> **EXERCISE PROMPT**:
Up to and including the line that contains "Neisseria meningitidis 8013", reproduce every line exactly, beginning with the first line below.

> **DATA SECTION**:
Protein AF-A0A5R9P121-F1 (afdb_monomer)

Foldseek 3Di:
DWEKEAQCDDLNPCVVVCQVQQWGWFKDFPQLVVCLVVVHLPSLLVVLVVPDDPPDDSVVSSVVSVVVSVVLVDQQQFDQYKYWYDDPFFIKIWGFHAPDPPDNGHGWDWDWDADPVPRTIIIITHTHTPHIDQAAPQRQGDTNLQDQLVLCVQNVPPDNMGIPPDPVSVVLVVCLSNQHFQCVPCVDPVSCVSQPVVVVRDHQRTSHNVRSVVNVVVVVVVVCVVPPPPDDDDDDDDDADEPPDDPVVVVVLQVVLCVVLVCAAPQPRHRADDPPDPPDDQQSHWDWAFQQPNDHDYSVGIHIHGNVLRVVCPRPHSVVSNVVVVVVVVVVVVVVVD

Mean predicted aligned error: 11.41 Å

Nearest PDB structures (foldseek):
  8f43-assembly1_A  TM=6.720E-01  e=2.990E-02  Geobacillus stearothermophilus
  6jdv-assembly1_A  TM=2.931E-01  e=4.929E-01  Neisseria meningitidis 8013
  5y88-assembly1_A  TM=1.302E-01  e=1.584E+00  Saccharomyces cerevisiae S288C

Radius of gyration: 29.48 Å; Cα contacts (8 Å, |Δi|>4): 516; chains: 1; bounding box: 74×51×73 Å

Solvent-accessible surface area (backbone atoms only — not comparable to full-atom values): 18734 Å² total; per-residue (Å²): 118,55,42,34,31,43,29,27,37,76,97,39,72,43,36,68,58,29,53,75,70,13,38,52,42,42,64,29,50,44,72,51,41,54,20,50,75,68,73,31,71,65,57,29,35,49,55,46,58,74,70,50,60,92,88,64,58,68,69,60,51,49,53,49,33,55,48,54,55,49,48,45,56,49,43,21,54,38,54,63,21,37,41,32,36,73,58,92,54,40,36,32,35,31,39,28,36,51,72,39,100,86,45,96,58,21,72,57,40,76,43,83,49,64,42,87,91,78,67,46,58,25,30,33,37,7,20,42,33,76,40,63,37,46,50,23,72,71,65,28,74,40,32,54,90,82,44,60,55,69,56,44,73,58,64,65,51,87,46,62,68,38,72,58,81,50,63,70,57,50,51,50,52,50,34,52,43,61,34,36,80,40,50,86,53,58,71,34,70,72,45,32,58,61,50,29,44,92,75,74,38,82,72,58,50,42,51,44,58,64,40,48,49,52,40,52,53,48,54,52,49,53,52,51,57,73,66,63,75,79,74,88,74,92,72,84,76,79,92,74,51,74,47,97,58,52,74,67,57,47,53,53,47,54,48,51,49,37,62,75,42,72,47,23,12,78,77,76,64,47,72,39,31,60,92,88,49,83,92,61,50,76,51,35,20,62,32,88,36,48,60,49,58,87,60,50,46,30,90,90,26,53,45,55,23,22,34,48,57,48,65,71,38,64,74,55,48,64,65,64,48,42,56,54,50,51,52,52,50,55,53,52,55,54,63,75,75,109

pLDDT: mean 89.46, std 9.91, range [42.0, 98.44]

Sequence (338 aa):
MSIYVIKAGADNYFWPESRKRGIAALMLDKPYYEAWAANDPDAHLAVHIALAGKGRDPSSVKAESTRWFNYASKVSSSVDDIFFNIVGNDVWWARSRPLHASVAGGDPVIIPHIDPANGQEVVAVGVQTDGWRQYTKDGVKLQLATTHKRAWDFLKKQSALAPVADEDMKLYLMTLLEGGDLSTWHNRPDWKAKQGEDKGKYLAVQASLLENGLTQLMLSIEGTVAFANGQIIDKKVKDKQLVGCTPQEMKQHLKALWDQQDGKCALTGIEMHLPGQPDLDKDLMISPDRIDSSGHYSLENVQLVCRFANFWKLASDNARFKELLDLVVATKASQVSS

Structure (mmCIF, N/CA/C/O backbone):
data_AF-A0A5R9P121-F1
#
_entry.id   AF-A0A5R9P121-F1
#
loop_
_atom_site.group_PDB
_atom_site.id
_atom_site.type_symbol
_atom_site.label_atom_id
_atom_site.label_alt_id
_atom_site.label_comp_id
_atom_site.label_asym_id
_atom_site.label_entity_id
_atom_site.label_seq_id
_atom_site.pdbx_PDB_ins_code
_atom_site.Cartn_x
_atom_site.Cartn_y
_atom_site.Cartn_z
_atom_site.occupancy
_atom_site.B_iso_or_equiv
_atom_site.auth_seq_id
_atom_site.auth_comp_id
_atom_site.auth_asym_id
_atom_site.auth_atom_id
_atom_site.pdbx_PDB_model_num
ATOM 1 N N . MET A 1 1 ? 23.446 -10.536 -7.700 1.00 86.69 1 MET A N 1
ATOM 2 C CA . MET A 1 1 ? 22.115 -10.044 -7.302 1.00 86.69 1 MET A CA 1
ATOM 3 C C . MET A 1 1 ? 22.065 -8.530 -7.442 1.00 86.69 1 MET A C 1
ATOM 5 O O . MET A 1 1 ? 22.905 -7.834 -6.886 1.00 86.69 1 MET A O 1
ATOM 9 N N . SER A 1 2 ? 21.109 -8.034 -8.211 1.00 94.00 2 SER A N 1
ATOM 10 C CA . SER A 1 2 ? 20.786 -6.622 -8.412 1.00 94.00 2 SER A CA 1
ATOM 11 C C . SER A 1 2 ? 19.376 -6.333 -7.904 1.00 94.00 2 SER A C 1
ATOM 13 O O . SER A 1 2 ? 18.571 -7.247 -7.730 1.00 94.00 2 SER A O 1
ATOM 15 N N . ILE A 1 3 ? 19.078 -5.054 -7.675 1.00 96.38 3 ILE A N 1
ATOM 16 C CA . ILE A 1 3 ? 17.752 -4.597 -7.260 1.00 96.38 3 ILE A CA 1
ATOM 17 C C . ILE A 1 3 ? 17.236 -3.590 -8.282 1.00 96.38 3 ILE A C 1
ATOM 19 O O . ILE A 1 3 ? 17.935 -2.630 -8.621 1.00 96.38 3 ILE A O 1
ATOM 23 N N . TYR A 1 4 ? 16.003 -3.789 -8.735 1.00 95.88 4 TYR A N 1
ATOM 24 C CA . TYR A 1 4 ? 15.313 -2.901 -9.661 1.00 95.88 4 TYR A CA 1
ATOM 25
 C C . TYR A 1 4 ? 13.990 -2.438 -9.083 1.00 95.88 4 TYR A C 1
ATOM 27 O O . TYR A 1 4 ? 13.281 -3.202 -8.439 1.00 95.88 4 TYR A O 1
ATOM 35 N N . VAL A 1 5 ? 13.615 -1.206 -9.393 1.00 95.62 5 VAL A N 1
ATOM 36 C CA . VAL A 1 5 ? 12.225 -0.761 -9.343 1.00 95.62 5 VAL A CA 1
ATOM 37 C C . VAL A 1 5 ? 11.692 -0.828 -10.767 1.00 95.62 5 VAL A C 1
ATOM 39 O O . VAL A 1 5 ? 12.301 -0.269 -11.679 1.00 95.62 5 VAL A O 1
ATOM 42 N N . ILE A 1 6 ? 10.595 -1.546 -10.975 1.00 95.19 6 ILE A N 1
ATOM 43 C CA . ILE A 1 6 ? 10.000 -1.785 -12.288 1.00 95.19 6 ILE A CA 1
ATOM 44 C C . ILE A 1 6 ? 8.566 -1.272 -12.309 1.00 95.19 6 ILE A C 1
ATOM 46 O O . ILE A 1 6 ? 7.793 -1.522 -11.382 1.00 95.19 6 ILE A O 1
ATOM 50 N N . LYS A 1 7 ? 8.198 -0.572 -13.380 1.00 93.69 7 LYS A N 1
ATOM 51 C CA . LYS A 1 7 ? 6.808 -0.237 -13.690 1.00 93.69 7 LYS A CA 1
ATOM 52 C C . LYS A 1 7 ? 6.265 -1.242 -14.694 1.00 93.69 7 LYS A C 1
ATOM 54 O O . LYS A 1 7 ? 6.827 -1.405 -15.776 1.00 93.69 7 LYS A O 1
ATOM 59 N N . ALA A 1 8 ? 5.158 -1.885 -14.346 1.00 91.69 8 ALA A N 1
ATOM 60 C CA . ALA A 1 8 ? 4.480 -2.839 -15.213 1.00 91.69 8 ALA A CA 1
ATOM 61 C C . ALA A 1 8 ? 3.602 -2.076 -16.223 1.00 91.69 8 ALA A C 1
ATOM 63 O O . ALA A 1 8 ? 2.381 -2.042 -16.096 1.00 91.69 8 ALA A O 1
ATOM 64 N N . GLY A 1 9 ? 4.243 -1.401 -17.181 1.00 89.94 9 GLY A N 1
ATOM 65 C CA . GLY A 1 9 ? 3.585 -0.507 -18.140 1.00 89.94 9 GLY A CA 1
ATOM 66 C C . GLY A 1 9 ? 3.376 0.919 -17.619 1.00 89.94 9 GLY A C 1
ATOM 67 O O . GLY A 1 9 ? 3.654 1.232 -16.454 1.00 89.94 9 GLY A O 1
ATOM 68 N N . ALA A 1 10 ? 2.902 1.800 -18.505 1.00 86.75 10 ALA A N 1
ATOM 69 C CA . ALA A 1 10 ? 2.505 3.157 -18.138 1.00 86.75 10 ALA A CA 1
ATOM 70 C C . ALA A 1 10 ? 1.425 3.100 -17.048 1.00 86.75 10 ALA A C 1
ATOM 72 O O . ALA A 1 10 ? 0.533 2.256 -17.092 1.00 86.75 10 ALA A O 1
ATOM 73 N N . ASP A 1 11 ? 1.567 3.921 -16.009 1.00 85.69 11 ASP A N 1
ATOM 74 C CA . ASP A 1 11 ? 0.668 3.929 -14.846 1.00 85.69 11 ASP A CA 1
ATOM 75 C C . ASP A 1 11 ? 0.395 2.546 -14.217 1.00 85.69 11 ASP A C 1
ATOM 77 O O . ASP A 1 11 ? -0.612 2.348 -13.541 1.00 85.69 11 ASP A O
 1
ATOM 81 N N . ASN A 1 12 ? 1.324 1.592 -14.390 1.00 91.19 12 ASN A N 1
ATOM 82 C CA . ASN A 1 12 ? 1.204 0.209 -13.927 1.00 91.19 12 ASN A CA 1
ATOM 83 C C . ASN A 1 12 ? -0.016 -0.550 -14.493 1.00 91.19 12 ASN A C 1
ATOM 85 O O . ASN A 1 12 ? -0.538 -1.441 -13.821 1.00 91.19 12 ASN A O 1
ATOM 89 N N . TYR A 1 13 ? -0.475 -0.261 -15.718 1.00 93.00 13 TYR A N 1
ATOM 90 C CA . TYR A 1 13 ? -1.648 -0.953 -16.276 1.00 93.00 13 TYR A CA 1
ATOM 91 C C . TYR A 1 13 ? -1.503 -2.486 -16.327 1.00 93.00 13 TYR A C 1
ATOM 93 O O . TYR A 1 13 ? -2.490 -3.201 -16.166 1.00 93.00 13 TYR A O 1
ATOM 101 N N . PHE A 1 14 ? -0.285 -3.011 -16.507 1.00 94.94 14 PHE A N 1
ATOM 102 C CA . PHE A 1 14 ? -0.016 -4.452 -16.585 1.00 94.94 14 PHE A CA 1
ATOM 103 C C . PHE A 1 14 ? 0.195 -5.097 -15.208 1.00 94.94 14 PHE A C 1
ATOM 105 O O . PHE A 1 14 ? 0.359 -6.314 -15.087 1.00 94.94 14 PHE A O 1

> **COMPLETED EXERCISE**:
Protein AF-A0A5R9P121-F1 (afdb_monomer)

Foldseek 3Di:
DWEKEAQCDDLNPCVVVCQVQQWGWFKDFPQLVVCLVVVHLPSLLVVLVVPDDPPDDSVVSSVVSVVVSVVLVDQQQFDQYKYWYDDPFFIKIWGFHAPDPPDNGHGWDWDWDADPVPRTIIIITHTHTPHIDQAAPQRQGDTNLQDQLVLCVQNVPPDNMGIPPDPVSVVLVVCLSNQHFQCVPCVDPVSCVSQPVVVVRDHQRTSHNVRSVVNVVVVVVVVCVVPPPPDDDDDDDDDADEPPDDPVVVVVLQVVLCVVLVCAAPQPRHRADDPPDPPDDQQSHWDWAFQQPNDHDYSVGIHIHGNVLRVVCPRPHSVVSNVVVVVVVVVVVVVVVD

Mean predicted aligned error: 11.41 Å

Nearest PDB structures (foldseek):
  8f43-assembly1_A  TM=6.720E-01  e=2.990E-02  Geobacillus stearothermophilus
  6jdv-assembly1_A  TM=2.931E-01  e=4.929E-01  Neisseria meningitidis 8013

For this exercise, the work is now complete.